» **INPUT**:
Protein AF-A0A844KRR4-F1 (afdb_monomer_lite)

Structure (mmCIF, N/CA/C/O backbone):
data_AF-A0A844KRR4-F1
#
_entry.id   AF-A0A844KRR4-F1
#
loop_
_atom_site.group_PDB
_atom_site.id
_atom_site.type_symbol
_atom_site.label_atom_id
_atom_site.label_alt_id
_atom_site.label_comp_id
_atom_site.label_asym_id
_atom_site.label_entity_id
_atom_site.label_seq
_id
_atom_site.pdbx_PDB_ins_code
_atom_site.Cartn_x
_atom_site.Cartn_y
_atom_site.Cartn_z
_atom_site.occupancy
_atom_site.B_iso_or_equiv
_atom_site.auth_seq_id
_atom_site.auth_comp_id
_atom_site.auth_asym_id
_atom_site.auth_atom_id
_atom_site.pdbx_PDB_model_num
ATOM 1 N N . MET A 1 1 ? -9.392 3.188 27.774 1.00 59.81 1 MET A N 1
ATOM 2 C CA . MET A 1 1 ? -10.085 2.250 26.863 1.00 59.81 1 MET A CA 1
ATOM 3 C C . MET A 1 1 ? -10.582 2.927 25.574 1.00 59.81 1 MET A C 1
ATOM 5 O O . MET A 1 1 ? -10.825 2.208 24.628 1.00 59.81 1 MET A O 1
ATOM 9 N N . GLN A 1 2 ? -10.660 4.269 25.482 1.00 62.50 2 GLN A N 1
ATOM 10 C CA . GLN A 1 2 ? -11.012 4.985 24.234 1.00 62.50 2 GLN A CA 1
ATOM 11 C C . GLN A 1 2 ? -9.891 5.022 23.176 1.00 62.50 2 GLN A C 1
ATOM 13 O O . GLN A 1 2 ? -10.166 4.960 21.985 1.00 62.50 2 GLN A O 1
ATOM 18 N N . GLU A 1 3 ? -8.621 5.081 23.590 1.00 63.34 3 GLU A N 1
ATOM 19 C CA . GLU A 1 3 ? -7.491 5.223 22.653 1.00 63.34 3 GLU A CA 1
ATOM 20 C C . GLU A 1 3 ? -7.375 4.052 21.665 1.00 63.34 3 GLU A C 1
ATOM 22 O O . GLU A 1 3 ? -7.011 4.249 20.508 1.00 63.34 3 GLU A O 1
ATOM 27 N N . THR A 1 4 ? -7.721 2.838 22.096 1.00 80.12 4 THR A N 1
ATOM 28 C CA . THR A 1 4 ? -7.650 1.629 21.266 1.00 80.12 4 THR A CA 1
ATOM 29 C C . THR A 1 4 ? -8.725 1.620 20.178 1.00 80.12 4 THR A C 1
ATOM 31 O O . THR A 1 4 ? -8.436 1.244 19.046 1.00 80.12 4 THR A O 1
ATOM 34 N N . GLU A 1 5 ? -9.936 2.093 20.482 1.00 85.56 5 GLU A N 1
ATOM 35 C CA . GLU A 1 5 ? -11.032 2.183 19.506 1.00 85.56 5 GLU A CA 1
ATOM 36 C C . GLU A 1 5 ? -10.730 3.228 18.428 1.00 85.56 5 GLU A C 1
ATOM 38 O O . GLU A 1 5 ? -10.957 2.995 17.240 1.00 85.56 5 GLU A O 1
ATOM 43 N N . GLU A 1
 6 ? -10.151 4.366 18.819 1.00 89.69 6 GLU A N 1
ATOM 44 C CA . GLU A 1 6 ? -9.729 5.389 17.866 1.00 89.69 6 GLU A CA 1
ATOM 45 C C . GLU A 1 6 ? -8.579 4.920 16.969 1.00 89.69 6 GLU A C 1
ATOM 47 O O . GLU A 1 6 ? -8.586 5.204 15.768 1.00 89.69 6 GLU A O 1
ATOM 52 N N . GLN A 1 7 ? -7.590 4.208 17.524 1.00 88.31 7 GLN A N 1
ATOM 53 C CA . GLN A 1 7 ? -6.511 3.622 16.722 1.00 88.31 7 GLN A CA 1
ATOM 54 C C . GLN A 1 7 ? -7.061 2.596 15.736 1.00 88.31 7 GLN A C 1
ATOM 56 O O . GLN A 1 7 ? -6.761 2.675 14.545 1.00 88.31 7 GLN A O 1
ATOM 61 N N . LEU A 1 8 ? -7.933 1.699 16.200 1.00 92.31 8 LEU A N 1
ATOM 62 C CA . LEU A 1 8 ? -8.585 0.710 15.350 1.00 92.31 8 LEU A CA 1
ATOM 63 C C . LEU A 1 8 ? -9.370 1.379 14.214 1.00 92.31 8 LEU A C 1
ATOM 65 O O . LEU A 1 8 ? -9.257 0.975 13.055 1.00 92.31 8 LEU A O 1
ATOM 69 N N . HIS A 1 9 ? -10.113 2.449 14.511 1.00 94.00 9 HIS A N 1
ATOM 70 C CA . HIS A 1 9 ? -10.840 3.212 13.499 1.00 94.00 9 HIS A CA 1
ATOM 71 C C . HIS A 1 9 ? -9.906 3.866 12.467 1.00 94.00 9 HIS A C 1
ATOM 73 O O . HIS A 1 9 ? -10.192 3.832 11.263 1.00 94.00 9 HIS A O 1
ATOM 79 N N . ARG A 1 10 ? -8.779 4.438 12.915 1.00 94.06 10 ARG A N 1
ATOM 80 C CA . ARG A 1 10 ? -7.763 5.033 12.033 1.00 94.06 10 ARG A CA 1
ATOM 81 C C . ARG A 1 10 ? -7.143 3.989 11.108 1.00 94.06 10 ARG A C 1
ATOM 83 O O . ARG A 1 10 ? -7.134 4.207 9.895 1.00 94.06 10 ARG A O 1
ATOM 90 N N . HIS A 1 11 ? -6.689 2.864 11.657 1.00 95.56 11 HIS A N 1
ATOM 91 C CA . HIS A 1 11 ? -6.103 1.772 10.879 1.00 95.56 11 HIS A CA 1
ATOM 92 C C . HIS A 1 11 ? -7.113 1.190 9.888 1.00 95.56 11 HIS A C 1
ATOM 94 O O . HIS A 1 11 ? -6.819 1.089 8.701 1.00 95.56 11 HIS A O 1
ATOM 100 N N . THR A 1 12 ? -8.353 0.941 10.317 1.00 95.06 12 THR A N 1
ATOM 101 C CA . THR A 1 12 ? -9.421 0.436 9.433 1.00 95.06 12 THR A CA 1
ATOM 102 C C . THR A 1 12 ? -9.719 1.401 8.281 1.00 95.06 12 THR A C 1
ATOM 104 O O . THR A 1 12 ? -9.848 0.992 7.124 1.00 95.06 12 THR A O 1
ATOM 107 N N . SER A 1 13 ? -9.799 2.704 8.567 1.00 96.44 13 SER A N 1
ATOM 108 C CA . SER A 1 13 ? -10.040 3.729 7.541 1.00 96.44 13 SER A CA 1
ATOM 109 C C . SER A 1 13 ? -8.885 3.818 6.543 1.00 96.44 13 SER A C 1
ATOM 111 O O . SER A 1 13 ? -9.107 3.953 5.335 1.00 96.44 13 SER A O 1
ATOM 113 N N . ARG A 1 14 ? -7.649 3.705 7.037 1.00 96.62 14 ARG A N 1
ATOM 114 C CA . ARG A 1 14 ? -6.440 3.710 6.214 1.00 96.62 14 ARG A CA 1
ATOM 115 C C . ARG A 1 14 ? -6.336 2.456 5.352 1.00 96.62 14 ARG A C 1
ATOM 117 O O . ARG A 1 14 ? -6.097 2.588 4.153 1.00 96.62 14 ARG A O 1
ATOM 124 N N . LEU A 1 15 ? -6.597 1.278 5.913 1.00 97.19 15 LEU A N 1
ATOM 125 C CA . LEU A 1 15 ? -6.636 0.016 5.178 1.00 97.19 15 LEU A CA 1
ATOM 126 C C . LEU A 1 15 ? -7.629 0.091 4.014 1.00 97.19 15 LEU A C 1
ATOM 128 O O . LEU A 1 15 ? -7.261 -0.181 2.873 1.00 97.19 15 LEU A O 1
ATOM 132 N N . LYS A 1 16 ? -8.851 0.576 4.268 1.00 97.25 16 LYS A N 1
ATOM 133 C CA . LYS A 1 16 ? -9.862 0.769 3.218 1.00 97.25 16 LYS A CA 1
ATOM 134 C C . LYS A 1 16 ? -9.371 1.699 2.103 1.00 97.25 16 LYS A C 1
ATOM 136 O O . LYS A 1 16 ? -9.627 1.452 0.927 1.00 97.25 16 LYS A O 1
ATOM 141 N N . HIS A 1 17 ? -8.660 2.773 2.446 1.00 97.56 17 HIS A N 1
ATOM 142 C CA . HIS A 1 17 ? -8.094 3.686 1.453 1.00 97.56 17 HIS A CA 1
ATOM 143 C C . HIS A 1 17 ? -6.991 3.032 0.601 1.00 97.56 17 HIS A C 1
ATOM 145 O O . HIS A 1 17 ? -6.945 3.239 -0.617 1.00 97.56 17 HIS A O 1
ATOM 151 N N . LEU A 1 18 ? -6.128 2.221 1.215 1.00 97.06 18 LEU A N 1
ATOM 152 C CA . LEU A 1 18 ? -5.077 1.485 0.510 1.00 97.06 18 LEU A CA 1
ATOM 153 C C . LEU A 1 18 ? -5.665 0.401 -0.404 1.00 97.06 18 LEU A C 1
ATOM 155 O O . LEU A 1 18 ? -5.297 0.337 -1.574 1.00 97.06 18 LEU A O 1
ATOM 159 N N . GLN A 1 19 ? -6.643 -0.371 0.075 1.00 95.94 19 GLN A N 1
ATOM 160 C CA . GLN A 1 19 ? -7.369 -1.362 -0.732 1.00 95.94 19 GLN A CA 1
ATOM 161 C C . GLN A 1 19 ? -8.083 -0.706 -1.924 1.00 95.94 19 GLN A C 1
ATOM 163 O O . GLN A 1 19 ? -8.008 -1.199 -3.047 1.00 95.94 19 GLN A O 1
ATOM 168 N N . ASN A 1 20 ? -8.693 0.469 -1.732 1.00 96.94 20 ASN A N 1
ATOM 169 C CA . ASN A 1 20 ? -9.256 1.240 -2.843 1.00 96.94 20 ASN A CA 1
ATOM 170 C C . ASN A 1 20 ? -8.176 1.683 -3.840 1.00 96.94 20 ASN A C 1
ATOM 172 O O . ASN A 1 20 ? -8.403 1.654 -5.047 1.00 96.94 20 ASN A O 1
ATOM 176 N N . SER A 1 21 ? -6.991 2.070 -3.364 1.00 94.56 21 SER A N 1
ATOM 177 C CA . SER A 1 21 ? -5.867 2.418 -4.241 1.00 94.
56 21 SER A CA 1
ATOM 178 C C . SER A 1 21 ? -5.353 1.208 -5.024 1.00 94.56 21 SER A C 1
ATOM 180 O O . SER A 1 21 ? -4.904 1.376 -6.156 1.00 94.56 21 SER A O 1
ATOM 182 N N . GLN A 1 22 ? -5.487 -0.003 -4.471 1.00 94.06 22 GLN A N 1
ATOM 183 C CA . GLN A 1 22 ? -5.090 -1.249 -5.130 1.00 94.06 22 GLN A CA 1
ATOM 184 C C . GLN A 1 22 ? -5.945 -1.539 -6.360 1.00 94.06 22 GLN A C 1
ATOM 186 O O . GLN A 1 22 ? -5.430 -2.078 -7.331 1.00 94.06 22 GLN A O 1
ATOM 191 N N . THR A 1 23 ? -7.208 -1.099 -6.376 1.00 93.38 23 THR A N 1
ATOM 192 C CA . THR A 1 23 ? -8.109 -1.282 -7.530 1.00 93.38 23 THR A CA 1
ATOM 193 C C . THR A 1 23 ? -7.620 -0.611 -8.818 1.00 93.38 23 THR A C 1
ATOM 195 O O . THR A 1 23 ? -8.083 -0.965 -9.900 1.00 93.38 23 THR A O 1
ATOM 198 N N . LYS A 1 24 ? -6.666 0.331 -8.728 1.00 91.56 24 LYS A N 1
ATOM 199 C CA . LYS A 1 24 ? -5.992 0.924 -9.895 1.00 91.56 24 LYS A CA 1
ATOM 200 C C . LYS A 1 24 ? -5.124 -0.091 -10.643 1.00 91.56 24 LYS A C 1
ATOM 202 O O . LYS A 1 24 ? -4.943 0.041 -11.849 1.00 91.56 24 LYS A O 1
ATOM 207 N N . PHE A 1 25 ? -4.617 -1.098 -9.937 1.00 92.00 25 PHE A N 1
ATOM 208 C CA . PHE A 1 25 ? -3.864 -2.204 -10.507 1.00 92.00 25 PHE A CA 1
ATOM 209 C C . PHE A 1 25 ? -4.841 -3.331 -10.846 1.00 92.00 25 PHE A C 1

» **WHAT IS REQUIRED**:
Where the listing above has a line with "ATOM 172 O O", start there, and output every line exactly through the line with "ATOM 207 N N", which is also included.

» **ANSWER FOR THE TASK**:
ATOM 172 O O . ASN A 1 20 ? -8.403 1.654 -5.047 1.00 96.94 20 ASN A O 1
ATOM 176 N N . SER A 1 21 ? -6.991 2.070 -3.364 1.00 94.56 21 SER A N 1
ATOM 177 C CA . SER A 1 21 ? -5.867 2.418 -4.241 1.00 94.
56 21 SER A CA 1
ATOM 178 C C . SER A 1 21 ? -5.353 1.208 -5.024 1.00 94.56 21 SER A C 1
ATOM 180 O O . SER A 1 21 ? -4.904 1.376 -6.156 1.00 94.56 21 SER A O 1
ATOM 182 N N . GLN A 1 22 ? -5.487 -0.003 -4.471 1.00 94.06 22 GLN A N 1
ATOM 183 C CA . GLN A 1 22 ? -5.090 -1.249 -5.130 1.00 94.06 22 GLN A CA 1
ATOM 184 C C . GLN A 1 22 ? -5.945 -1.539 -6.360 1.00 94.06 22 GLN A C 1
ATOM 186 O O . GLN A 1 22 ? -5.430 -2.078 -7.331 1.00 94.06 22 GLN A O 1
ATOM 191 N N . THR A 1 23 ? -7.208 -1.099 -6.376 1.00 93.38 23 THR A N 1
ATOM 192 C CA . THR A 1 23 ? -8.109 -1.282 -7.530 1.00 93.38 23 THR A CA 1
ATOM 193 C C . THR A 1 23 ? -7.620 -0.611 -8.818 1.00 93.38 23 THR A C 1
ATOM 195 O O . THR A 1 23 ? -8.083 -0.965 -9.900 1.00 93.38 23 THR A O 1
ATOM 198 N N . LYS A 1 24 ? -6.666 0.331 -8.728 1.00 91.56 24 LYS A N 1
ATOM 199 C CA . LYS A 1 24 ? -5.992 0.924 -9.895 1.00 91.56 24 LYS A CA 1
ATOM 200 C C . LYS A 1 24 ? -5.124 -0.091 -10.643 1.00 91.56 24 LYS A C 1
ATOM 202 O O . LYS A 1 24 ? -4.943 0.041 -11.849 1.00 91.56 24 LYS A O 1
ATOM 207 N N . PHE A 1 25 ? -4.617 -1.098 -9.937 1.00 92.00 25 PHE A N 1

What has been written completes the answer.